* _Records to use_:
_____

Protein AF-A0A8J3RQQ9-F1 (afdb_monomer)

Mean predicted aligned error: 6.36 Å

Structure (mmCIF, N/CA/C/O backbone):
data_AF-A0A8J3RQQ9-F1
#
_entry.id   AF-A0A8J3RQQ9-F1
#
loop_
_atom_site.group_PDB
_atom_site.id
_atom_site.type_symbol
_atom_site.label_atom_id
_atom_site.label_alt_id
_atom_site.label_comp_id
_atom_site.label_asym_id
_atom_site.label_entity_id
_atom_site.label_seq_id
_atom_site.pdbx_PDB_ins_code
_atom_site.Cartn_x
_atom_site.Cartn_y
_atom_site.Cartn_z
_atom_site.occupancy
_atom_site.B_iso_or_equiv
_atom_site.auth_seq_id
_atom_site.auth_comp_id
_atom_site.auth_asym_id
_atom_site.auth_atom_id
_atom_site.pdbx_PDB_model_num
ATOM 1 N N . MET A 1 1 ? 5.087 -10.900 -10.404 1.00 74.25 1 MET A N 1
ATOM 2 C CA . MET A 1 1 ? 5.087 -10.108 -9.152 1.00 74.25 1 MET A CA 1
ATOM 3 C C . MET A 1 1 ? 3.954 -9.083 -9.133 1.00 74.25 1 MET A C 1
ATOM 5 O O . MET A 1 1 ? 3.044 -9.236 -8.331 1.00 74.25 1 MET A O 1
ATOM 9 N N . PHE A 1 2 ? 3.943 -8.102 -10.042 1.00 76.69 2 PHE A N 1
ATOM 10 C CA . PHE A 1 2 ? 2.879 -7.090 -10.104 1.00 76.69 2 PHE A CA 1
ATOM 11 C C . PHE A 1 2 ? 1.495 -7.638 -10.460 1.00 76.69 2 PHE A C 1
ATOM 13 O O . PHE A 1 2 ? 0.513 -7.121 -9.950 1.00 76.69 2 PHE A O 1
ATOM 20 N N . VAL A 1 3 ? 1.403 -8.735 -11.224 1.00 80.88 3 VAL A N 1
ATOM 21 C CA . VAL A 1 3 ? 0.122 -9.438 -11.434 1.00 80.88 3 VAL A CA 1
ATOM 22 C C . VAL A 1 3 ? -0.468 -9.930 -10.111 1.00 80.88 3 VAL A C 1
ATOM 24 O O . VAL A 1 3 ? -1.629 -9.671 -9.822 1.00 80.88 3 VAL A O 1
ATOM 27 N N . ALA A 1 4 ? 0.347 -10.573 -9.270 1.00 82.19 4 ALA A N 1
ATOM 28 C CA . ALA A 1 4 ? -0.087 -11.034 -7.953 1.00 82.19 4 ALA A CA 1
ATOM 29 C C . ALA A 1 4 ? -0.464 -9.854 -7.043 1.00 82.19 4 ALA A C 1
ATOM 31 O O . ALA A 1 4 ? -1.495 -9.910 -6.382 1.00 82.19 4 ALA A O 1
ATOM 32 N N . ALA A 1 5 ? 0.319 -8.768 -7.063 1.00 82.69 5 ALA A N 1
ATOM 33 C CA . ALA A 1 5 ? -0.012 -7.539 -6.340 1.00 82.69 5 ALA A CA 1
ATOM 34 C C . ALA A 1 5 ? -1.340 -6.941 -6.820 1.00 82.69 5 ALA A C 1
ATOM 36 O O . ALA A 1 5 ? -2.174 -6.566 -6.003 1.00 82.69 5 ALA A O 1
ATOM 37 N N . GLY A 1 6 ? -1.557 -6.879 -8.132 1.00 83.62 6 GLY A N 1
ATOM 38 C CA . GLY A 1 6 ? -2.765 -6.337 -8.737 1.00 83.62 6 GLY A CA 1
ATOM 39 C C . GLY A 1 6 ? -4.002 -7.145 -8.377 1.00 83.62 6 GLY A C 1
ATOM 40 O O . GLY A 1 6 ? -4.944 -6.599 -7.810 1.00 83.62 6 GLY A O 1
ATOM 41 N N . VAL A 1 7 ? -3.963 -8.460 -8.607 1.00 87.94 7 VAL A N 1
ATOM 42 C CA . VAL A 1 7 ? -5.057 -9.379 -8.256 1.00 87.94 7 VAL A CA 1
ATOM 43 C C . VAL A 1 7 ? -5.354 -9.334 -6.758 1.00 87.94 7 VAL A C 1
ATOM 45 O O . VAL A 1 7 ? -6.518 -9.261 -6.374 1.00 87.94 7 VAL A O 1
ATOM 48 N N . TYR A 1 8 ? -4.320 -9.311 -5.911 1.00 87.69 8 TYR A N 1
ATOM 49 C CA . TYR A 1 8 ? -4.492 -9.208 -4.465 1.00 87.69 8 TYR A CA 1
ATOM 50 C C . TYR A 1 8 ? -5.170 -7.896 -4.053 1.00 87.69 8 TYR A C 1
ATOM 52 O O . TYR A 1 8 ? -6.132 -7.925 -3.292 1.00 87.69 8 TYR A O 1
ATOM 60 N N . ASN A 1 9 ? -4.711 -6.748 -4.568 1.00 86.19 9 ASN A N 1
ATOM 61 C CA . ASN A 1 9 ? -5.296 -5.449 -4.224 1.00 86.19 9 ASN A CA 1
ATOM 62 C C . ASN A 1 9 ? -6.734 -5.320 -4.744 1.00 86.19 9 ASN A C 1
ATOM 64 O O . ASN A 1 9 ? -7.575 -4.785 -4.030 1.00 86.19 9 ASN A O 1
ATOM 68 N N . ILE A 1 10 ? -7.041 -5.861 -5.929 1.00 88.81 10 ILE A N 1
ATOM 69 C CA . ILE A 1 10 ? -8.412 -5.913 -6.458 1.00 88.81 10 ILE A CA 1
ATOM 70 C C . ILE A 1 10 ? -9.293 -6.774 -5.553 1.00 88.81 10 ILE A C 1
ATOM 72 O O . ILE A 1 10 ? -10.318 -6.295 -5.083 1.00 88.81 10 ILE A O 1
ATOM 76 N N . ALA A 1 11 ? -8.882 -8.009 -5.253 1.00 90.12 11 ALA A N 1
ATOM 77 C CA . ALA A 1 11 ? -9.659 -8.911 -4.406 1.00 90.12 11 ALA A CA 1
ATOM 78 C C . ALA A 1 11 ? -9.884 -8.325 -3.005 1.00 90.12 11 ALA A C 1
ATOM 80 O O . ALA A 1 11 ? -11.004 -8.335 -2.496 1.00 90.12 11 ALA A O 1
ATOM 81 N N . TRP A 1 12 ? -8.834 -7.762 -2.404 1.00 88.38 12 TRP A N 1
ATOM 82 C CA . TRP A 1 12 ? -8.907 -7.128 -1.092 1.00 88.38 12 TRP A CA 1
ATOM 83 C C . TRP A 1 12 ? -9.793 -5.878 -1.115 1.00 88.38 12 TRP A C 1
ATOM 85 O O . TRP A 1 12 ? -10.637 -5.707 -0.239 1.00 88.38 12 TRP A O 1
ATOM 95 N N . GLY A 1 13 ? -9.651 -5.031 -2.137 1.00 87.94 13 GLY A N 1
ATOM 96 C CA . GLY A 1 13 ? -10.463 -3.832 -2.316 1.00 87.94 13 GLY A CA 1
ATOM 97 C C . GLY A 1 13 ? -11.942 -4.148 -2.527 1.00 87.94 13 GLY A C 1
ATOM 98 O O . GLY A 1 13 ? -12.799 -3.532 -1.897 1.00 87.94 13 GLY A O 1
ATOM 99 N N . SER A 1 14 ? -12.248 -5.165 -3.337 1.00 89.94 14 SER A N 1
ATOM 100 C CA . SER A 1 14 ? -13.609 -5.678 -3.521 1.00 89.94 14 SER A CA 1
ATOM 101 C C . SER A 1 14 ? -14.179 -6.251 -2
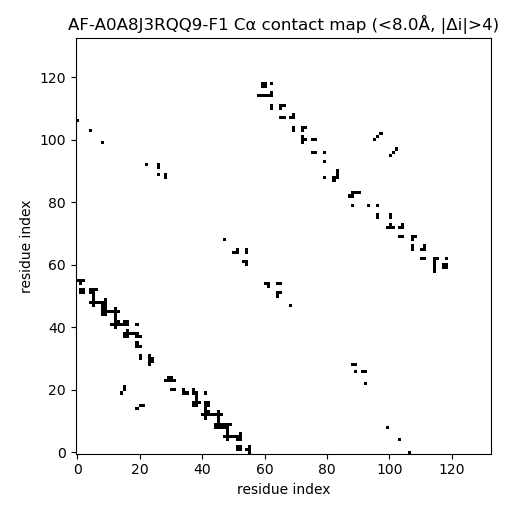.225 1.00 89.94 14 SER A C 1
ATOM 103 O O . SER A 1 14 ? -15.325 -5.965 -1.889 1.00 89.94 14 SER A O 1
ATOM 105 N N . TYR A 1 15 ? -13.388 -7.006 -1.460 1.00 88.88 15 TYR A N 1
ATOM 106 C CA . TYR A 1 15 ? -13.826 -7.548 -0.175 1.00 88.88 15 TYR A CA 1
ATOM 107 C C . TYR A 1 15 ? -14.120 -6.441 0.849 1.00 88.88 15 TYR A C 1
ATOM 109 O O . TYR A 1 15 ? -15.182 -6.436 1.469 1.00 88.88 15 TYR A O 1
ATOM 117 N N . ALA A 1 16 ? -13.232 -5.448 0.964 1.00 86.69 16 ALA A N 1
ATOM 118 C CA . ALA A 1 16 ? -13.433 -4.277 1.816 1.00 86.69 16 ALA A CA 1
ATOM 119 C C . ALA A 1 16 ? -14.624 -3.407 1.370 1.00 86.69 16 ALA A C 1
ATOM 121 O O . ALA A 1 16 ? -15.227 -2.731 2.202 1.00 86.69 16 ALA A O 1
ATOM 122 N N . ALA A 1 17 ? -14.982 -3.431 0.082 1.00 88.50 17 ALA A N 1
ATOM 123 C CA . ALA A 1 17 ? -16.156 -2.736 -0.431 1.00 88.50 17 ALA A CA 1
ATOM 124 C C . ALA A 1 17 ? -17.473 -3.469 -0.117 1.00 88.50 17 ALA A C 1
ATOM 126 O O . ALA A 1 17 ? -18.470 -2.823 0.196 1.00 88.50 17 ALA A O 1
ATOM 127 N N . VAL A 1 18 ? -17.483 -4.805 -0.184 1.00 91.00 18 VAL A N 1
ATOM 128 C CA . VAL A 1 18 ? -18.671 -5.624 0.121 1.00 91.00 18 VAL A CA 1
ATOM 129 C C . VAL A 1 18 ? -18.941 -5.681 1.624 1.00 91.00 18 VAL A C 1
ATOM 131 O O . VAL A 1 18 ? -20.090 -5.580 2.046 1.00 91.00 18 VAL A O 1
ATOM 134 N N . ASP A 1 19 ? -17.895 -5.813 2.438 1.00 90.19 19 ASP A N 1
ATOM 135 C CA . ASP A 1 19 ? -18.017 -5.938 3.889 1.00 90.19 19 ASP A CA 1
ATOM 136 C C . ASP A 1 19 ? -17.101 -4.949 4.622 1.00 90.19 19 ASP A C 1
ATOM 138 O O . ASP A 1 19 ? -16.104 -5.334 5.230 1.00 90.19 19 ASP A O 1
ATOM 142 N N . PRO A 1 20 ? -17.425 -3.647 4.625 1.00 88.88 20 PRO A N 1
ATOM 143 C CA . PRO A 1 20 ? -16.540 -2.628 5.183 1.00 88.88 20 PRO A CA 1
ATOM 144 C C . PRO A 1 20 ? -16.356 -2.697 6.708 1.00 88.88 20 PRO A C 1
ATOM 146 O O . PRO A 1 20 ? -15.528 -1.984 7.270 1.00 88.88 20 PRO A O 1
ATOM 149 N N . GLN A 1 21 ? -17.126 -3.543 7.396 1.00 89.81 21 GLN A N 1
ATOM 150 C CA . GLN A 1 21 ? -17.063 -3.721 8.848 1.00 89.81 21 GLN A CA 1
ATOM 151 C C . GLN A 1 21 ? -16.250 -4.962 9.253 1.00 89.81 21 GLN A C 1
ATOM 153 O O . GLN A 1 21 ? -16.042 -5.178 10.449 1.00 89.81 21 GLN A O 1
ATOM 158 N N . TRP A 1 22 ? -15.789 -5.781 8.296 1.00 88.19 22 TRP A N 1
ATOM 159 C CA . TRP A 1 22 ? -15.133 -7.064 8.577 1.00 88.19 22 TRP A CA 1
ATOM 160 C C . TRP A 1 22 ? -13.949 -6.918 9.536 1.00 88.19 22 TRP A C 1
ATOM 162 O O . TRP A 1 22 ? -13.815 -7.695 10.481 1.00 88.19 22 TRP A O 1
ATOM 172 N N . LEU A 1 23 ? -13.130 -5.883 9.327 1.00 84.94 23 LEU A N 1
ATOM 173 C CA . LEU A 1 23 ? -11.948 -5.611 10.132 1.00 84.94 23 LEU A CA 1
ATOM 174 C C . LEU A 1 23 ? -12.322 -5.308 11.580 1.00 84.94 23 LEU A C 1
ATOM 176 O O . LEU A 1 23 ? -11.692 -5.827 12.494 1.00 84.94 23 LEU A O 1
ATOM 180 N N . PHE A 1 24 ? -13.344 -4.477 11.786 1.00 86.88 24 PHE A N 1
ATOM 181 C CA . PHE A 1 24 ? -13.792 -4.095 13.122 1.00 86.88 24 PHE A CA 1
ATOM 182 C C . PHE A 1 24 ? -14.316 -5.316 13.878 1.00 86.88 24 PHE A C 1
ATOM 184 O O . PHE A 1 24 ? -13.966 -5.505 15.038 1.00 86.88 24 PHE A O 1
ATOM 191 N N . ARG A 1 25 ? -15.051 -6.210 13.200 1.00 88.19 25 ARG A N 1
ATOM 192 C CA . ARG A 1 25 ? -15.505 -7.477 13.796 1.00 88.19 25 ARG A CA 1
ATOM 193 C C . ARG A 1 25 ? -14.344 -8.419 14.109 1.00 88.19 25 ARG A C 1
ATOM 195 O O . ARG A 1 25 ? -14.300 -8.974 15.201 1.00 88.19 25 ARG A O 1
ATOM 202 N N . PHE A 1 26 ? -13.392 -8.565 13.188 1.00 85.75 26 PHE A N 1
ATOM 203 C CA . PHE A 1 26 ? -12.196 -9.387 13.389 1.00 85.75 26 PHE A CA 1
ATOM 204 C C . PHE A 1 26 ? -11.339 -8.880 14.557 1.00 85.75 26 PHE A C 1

_____

* _Activity_:
In the material above, find the line containing "ATOM 28 C CA" and the line containing "ATOM 37 N N", then write out exactly those two lines and every line between them, and nothing more.

* _Final answer_:
ATOM 28 C CA . ALA A 1 4 ? -0.087 -11.034 -7.953 1.00 82.19 4 ALA A CA 1
ATOM 29 C C . ALA A 1 4 ? -0.464 -9.854 -7.043 1.00 82.19 4 ALA A C 1
ATOM 31 O O . ALA A 1 4 ? -1.495 -9.910 -6.382 1.00 82.19 4 ALA A O 1
ATOM 32 N N . ALA A 1 5 ? 0.319 -8.768 -7.063 1.00 82.69 5 ALA A N 1
ATOM 33 C CA . ALA A 1 5 ? -0.012 -7.539 -6.340 1.00 82.69 5 ALA A CA 1
ATOM 34 C C . ALA A 1 5 ? -1.340 -6.941 -6.820 1.00 82.69 5 ALA A C 1
ATOM 36 O O . ALA A 1 5 ? -2.174 -6.566 -6.003 1.00 82.69 5 ALA A O 1
ATOM 37 N N . GLY A 1 6 ? -1.557 -6.879 -8.132 1.00 83.62 6 GLY A N 1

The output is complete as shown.